Returning to Bristol after graduation from Oxford, Brooman took a path in music, firstly as a drummer during the heyday of punk music in the late 1970s with several bands in Bristol, including the Media, the Spics and the Tesco Chainstore Massacre. In 1980, with a group of friends, he established a record magazine publication called The Bristol Recorder, and through this project, he made contact with the singer-songwriter Peter Gabriel, with whom the concept of WOMAD was born.

==WOMAD Festival==
As the name World of Music Arts and Dance suggests, the WOMAD Festival presents a wide range of top international groups and artists alongside domestically popular and open artists whose music draws upon influences of cultures other than their own, with Asha Bhosle on the same line-up as the Pogues, Alpha Blondy followed by Aswad, or Thomas Mapfumo together with the Proclaimers.

Work began on the first festival in early 1981, with Peter Gabriel as the guiding inspiration for the open minded values which have characterised the event ever since. Brooman also played a central role from the start, along with a group of colleagues, including Martin Elbourne, chef Jonathan Arthur, Stephen Pritchard and Bob Hooton. The first WOMAD Festival was held in 1982. Despite huge financial difficulties, the festival prospered and grew, and over the following 26 years Brooman continued as WOMAD's Festival and Artistic Director, leading to the establishment of WOMAD as an organisation and its affiliated charity, the WOMAD Foundation.

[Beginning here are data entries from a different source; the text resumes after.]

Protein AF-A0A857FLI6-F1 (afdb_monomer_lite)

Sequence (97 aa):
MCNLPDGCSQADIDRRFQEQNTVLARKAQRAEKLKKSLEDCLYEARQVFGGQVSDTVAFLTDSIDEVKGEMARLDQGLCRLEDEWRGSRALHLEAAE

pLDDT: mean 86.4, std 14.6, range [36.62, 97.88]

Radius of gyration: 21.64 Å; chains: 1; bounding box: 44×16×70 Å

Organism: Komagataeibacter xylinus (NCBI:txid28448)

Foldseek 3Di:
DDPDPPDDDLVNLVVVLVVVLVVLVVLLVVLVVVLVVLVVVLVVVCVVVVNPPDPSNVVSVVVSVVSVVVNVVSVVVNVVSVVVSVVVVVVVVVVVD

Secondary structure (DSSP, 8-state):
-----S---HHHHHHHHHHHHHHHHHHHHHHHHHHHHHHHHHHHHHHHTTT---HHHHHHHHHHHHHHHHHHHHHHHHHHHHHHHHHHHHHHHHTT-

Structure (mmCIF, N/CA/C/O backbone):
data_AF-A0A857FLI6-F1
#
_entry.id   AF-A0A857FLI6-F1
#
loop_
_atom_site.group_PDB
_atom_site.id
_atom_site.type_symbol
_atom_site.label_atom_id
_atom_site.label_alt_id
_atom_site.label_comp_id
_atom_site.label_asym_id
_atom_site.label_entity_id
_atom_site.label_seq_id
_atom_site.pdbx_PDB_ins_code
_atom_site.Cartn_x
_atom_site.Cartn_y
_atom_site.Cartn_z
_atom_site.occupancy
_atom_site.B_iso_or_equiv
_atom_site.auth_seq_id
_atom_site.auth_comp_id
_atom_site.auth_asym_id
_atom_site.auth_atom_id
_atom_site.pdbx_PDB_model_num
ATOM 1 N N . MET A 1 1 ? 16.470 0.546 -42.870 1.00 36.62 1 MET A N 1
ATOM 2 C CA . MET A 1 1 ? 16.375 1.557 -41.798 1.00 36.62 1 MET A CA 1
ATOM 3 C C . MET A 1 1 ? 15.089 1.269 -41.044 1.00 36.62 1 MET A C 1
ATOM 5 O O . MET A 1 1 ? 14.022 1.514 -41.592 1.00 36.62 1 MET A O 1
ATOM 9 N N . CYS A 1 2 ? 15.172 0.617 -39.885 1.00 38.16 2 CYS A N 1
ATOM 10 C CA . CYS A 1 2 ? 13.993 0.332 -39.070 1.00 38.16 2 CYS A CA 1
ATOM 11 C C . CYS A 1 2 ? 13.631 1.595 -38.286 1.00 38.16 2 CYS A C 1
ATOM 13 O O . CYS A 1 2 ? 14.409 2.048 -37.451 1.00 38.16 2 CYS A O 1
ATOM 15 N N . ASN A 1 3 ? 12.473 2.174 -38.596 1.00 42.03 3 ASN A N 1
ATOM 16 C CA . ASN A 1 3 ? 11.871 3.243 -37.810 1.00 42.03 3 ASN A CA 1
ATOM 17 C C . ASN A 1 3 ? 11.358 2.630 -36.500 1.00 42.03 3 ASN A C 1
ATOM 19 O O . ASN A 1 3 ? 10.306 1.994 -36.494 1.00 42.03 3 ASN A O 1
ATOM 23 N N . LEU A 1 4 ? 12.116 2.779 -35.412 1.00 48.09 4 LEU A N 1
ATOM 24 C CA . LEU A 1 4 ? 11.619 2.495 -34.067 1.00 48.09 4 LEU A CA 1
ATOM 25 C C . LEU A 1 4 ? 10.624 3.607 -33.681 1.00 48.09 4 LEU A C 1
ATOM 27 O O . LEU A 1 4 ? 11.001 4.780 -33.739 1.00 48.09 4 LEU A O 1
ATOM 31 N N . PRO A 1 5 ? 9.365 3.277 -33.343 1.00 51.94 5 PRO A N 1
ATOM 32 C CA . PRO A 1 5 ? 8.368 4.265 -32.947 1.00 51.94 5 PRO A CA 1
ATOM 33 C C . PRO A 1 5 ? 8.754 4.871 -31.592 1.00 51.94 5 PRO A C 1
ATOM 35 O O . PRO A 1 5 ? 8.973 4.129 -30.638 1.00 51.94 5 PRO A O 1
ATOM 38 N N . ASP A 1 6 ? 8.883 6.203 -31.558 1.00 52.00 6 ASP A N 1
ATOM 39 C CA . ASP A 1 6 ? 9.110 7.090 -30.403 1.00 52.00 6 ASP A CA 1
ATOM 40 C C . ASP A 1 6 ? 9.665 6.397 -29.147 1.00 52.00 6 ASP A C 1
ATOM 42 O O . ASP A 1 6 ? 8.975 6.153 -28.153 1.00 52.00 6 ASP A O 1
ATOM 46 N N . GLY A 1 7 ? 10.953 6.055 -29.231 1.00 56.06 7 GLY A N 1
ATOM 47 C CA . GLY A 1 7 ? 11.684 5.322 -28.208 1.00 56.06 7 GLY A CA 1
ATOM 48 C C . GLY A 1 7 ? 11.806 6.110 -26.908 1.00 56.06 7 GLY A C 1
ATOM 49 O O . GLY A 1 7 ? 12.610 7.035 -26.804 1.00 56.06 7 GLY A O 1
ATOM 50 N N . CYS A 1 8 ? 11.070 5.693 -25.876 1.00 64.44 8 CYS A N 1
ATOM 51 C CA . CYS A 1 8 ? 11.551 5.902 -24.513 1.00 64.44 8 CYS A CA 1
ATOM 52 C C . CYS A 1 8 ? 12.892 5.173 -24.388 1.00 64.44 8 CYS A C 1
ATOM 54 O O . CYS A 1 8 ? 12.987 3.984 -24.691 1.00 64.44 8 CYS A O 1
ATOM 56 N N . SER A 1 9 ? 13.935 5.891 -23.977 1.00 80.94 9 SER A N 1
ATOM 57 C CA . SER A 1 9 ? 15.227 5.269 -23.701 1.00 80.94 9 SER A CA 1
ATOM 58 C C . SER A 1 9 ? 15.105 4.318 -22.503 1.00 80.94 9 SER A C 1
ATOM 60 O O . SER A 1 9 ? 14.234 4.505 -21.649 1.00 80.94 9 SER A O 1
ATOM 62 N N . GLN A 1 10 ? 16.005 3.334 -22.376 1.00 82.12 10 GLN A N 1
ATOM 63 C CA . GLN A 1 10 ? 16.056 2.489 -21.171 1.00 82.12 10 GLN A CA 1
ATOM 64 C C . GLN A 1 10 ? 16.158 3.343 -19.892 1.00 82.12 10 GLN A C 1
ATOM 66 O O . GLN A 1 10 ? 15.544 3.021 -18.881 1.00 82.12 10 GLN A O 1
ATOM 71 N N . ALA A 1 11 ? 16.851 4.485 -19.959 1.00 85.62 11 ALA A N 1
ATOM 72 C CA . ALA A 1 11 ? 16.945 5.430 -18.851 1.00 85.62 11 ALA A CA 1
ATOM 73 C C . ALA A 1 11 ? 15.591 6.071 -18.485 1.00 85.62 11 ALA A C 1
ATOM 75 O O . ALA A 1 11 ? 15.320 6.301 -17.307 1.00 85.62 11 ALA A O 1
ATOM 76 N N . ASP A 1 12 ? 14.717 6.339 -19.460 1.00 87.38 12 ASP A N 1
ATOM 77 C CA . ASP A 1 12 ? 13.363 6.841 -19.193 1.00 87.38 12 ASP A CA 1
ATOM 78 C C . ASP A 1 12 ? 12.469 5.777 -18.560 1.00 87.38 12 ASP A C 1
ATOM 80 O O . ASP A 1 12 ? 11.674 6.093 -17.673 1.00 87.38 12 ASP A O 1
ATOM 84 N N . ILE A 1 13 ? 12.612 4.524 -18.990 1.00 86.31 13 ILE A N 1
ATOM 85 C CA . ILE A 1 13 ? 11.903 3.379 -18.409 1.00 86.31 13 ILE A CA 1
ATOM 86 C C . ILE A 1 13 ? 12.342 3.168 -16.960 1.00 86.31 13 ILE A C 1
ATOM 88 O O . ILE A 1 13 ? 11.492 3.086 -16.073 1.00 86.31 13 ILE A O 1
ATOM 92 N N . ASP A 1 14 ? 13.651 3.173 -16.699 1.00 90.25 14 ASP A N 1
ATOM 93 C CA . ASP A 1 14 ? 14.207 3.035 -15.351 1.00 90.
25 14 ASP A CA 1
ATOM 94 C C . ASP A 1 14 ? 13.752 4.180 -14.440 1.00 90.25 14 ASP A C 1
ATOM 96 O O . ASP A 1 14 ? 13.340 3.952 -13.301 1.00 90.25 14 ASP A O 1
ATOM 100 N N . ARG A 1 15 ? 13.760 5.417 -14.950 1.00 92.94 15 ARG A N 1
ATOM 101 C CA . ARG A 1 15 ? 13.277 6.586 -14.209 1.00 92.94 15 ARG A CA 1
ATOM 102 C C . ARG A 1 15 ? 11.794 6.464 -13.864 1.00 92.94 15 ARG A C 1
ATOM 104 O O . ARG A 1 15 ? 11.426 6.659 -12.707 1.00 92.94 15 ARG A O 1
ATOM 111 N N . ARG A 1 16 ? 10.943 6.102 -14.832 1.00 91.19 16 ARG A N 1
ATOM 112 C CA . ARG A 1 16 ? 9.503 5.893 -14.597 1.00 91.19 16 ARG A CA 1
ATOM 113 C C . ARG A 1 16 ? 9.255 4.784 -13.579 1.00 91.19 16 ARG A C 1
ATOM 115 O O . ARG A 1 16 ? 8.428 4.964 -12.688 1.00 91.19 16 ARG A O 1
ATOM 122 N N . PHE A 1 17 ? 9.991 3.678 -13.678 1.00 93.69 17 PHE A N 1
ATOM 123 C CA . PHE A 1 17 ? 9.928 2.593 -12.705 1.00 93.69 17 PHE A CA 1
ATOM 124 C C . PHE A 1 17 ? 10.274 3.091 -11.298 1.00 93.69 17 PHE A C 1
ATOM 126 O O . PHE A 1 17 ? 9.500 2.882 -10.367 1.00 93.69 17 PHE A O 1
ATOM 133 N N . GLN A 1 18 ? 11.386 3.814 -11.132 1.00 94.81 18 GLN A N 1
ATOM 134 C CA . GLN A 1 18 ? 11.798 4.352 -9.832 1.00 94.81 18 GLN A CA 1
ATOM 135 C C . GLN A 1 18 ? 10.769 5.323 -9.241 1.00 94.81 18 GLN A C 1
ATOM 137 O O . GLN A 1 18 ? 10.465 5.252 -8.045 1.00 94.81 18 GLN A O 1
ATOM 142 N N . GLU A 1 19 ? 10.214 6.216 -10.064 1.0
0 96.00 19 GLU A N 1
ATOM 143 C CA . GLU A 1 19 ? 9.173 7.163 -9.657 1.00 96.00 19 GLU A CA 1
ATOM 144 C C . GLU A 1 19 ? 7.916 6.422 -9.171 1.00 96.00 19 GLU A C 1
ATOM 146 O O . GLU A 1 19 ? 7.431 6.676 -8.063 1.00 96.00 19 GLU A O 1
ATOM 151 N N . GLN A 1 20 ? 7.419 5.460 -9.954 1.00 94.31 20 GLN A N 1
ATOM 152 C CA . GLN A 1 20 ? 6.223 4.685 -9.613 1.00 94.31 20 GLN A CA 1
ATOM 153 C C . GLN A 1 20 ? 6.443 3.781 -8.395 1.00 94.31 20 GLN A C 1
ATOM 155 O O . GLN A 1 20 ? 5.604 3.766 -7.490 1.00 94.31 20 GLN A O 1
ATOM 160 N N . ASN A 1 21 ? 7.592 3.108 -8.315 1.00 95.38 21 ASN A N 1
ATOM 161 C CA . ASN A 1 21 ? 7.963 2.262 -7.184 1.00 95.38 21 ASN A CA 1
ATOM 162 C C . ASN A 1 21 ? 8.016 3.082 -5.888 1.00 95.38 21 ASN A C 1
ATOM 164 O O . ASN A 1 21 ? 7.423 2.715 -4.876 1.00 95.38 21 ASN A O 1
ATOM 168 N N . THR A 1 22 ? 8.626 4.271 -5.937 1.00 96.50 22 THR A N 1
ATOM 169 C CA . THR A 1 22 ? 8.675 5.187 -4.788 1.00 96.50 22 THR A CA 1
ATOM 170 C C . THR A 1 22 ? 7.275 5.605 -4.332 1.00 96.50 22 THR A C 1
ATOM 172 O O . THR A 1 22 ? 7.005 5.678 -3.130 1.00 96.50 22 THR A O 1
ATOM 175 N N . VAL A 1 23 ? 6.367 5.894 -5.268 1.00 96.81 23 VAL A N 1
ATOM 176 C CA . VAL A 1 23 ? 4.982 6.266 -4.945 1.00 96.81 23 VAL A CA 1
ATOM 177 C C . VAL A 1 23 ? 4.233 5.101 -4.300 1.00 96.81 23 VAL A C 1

Over these years WOMAD Festivals helped to establish a wider audience for many international artists and contributed to the identification of world music as a description of music from a global context.

As artistic director of WOMAD until 2008, Brooman led the festival to many locations all over the world - collaborating in the production of more than one hundred events in total; in Africa, Asia, Australasia, Europe and North America.

==Other activities==
In 1987 Brooman also co-founded Real World Records, a label conceived as a creative partnership between Peter Gabriel and the WOMAD organisation. WOMAD had become well-known for nurturing musical collaboration between artists at the festival and Real World Records developed with the same spirit of adventure and artistic innovation. The label is distributed by Virgin Records and over the years has released more than two hundred titles, including a collaboration between Nusrat Fateh Ali Khan and Massive Attack.

In 2000, Brooman also ventured into the world of pub ownership by purchasing Bristol's historic Palace Hotel in Old Market. Built in 1869, The Palace is a landmark Bristol City centre building and is famous for its sloping bar floor and elaborate Victorian columns and ornamentation. At the time of its purchase in 2000, the whole building was in need of total refurbishment and Brooman undertook the project with the help of a small but dedicated team. The Palace opened its doors to the public again in October 2000.

Since leaving WOMAD in 2008 Brooman has worked as a music advisor at Dartington Hall and Creative Youth Network in Bristol and as a music mentor at South West Music School. Brooman also worked as Music Programmer at Salisbury Arts Centre.

Brooman has worked on collaborative and creative projects with many artists from all over the world, including Bill Cobham and Asere, Madosini and Patrick Duff, David D'Or, Totó La Momposina, Nusrat Fateh Ali Khan, Terem Quartet and Trilok Gurtu. He has also been extensively involved in record compilation and production work.

Brooman wrote a memoir of his life and times entitled My Festival Romance, published by Tangent Books in 2017.

==Awards and honours==
Described by The Times as a "visionary artistic director", Brooman was also recognised in 2005 by the BBC (British Broadcasting Corporation) as the recipient of the first World Shaker Award in the BBC Radio 3 Awards for World Music.

In 2008 he received a CBE (Commander of the Order of the British Empire) in the Queen's Birthday Honours List for his life services to music and charity.